Perhaps I should’ve used a different headline for this post. Something like “InfoWorld’s conspiracy to derail the Windows 7 product launch”. But that would be giving in to exactly the temptation I want to highlight— the one many bloggers, writers, and editors fall victim to, or otherwise find hard to resist in the quest for more pageviews.
Somewhere in the blogosphere, someone reports a “critical Windows 7 bug“. One tech writer sees it as a “catastrophic bug” in Windows 7 which could “derail the Windows 7 launch”.

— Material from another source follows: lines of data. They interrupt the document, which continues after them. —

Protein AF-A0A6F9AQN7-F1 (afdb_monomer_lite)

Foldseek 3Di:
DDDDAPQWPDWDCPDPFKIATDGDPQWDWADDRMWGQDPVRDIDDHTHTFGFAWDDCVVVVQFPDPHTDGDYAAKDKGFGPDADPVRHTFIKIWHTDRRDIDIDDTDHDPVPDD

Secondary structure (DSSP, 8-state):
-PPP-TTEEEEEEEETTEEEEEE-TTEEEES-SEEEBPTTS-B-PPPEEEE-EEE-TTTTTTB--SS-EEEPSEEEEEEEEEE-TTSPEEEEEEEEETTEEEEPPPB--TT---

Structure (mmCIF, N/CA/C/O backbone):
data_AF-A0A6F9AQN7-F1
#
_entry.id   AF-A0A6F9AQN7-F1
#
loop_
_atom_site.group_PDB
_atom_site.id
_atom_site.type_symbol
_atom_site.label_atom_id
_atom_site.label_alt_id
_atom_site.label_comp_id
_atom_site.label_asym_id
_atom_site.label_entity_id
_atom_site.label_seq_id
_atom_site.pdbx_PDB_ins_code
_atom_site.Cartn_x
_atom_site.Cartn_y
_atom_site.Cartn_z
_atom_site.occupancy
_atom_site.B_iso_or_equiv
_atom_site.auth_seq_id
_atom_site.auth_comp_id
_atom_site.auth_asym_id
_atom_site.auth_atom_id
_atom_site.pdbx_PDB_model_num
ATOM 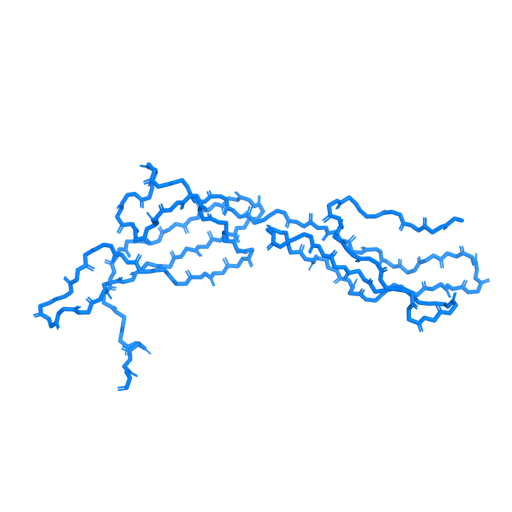1 N N . GLU A 1 1 ? 16.913 4.524 -28.791 1.00 62.12 1 GLU A N 1
ATOM 2 C CA . GLU A 1 1 ? 16.154 5.361 -27.833 1.00 62.12 1 GLU A CA 1
ATOM 3 C C . GLU A 1 1 ? 16.103 4.698 -26.465 1.00 62.12 1 GLU A C 1
ATOM 5 O O . GLU A 1 1 ? 16.229 3.476 -26.388 1.00 62.12 1 GLU A O 1
ATOM 10 N N . LYS A 1 2 ? 15.958 5.488 -25.394 1.00 66.62 2 LYS A N 1
ATOM 11 C CA . LYS A 1 2 ? 15.731 4.958 -24.041 1.00 66.62 2 LYS A CA 1
ATOM 12 C C . LYS A 1 2 ? 14.292 4.433 -23.928 1.00 66.62 2 LYS A C 1
ATOM 14 O O . LYS A 1 2 ? 13.404 5.021 -24.541 1.00 66.62 2 LYS A O 1
ATOM 19 N N . PRO A 1 3 ? 14.039 3.353 -23.176 1.00 67.81 3 PRO A N 1
ATOM 20 C CA . PRO A 1 3 ? 12.690 2.847 -23.008 1.00 67.81 3 PRO A CA 1
ATOM 21 C C . PRO A 1 3 ? 11.908 3.701 -22.005 1.00 67.81 3 PRO A C 1
ATOM 23 O O . PRO A 1 3 ? 12.410 4.000 -20.926 1.00 67.81 3 PRO A O 1
ATOM 26 N N . THR A 1 4 ? 10.675 4.054 -22.359 1.00 66.75 4 THR A N 1
ATOM 27 C CA . THR A 1 4 ? 9.704 4.706 -21.472 1.00 66.75 4 THR A CA 1
ATOM 28 C C . THR A 1 4 ? 8.881 3.655 -20.723 1.00 66.75 4 THR A C 1
ATOM 30 O O . THR A 1 4 ? 8.480 2.647 -21.320 1.00 66.75 4 THR A O 1
ATOM 33 N N . VAL A 1 5 ? 8.643 3.862 -19.424 1.00 66.38 5 VAL A N 1
ATOM 34 C CA . VAL A 1 5 ? 7.713 3.054 -18.617 1.00 66.38 5 VAL A CA 1
ATOM 35 C C . VAL A 1 5 ? 6.550 3.942 -18.180 1.00 66.38 5 VAL A C 1
ATOM 37 O O . VAL A 1 5 ? 6.720 5.009 -17.607 1.00 66.38 5 VAL A O 1
ATOM 40 N N . VAL A 1 6 ? 5.322 3.517 -18.472 1.00 64.25 6 VAL A N 1
ATOM 41 C CA . VAL A 1 6 ? 4.120 4.270 -18.088 1.00 64.25 6 VAL A CA 1
ATOM 42 C C . VAL A 1 6 ? 3.993 4.279 -16.556 1.00 64.25 6 VAL A C 1
ATOM 44 O O . VAL A 1 6 ? 4.141 3.233 -15.926 1.00 64.25 6 VAL A O 1
ATOM 47 N N . ASN A 1 7 ? 3.688 5.444 -15.968 1.00 66.75 7 ASN A N 1
ATOM 48 C CA . ASN A 1 7 ? 3.576 5.687 -14.514 1.00 66.75 7 ASN A CA 1
ATOM 49 C C . ASN A 1 7 ? 4.902 5.622 -13.719 1.00 66.75 7 ASN A C 1
ATOM 51 O O . ASN A 1 7 ? 4.897 5.355 -12.511 1.00 66.75 7 ASN A O 1
ATOM 55 N N . GLU A 1 8 ? 6.030 5.874 -14.387 1.00 67.25 8 GLU A N 1
ATOM 56 C CA . GLU A 1 8 ? 7.333 6.100 -13.752 1.00 67.25 8 GLU A CA 1
ATOM 57 C C . GLU A 1 8 ? 7.443 7.508 -13.141 1.00 67.25 8 GLU A C 1
ATOM 59 O O . GLU A 1 8 ? 7.016 8.486 -13.752 1.00 67.25 8 GLU A O 1
ATOM 64 N N . ASP A 1 9 ? 8.038 7.600 -11.948 1.00 63.03 9 ASP A N 1
ATOM 65 C CA . ASP A 1 9 ? 8.305 8.876 -11.251 1.00 63.03 9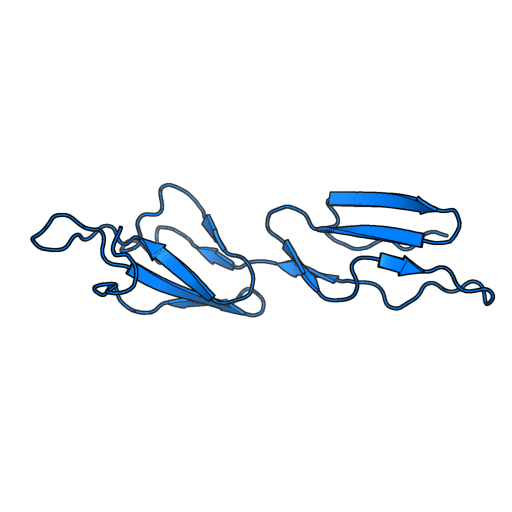 ASP A CA 1
ATOM 66 C C . ASP A 1 9 ? 9.747 9.327 -11.488 1.00 63.03 9 ASP A C 1
ATOM 68 O O . ASP A 1 9 ? 10.078 10.511 -11.511 1.00 63.03 9 ASP A O 1
ATOM 72 N N . PHE A 1 10 ? 10.651 8.350 -11.625 1.00 65.38 10 PHE A N 1
ATOM 73 C CA . PHE A 1 10 ? 12.078 8.608 -11.680 1.00 65.38 10 PHE A CA 1
ATOM 74 C C . PHE A 1 10 ? 12.825 7.520 -12.450 1.00 65.38 10 PHE A C 1
ATOM 76 O O . PHE A 1 10 ? 12.676 6.326 -12.175 1.00 65.38 10 PHE A O 1
ATOM 83 N N . ILE A 1 11 ? 13.688 7.962 -13.365 1.00 73.38 11 ILE A N 1
ATOM 84 C CA . ILE A 1 11 ? 14.689 7.128 -14.028 1.00 73.38 11 ILE A CA 1
ATOM 85 C C . ILE A 1 11 ? 16.065 7.678 -13.658 1.00 73.38 11 ILE A C 1
ATOM 87 O O . ILE A 1 11 ? 16.428 8.781 -14.074 1.00 73.38 11 ILE A O 1
ATOM 91 N N . SER A 1 12 ? 16.854 6.900 -12.916 1.00 73.81 12 SER A N 1
ATOM 92 C CA . SER A 1 12 ? 18.262 7.230 -12.684 1.00 73.81 12 SER A CA 1
ATOM 93 C C . SER A 1 12 ? 19.136 6.599 -13.754 1.00 73.81 12 SER A C 1
ATOM 95 O O . SER A 1 12 ? 19.021 5.404 -14.034 1.00 73.81 12 SER A O 1
ATOM 97 N N . ASN A 1 13 ? 20.052 7.382 -14.317 1.00 74.44 13 ASN A N 1
ATOM 98 C CA . ASN A 1 13 ? 21.090 6.867 -15.197 1.00 74.44 13 ASN A CA 1
ATOM 99 C C . ASN A 1 13 ? 22.340 6.595 -14.360 1.00 74.44 13 ASN A C 1
ATOM 101 O O . ASN A 1 13 ? 23.180 7.479 -14.208 1.00 74.44 13 ASN A O 1
ATOM 105 N N . ASN A 1 14 ? 22.422 5.396 -13.780 1.00 68.50 14 ASN A N 1
ATOM 106 C CA . ASN A 1 14 ? 23.545 5.035 -12.916 1.00 68.50 14 ASN A CA 1
ATOM 107 C C . ASN A 1 14 ? 24.825 4.780 -13.739 1.00 68.50 14 ASN A C 1
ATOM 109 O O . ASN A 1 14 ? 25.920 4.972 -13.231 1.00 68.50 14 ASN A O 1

Although the writer didn’t discover the bug, and I’m not quite sure if the headlines are the writer’s own or the handiwork of an over-zealous editor, but the outcome is an article with a sensational headline that screams for attention— Critical Windows 7 bug risks derailing product launch.
The sub-headline is equally interesting: An apparent fatal flaw in the NTFS driver stack may bring Microsoft’s Windows 7 impending victory parade to a grinding halt.
What’s wrong with Windows 7? In the writer’s words:
The bug in question — a massive memory leak involving the chkdsk.exe utility — appears when you attempt to run the program against a secondary (that is, not the boot partition) hard disk using the “/r” (read and verify all file data) parameter. The problem affects both 32- and 64-bit versions of Windows 7 and is classified as a “showstopper” in that it can cause the OS to crash (Blue Screen of Death) as it runs out of physical memory.
Sounds like a serious security vulnerability, and the writer suggests it is exactly that.
Also worth considering: This command can be executed in a nonelevated context under the looser Windows 7 UAC implementation (Vista requires elevation of this command via the normal user consent dialog before continuing). Not only is this a potentially catastrophic bug from a functional standpoint, it also opens up a new attack vector for malicious code. Hackers may be able to use this unprotected command to destabilize a system (by consuming almost all available RAM), and in extreme cases, cause it to fail altogether.
As reported, Microsoft has not been able to reproduce the bug.
I waited till I actually had the RTM code, and had the time to install and try this out on a couple of computers. Not only have I not been able to reproduce the blue screen, but as you can see in the following screenshot, UAC actually does prevent you from running chkdsk! And this is plain vanilla Windows 7 RTM with no updates, hotfixes, or changes to UAC settings.
The writer’s implication of this being a catastrophic bug that opens up a new attack vector is not true. The command is not “unprotected”— Windows requires an elevated prompt to run chkdsk.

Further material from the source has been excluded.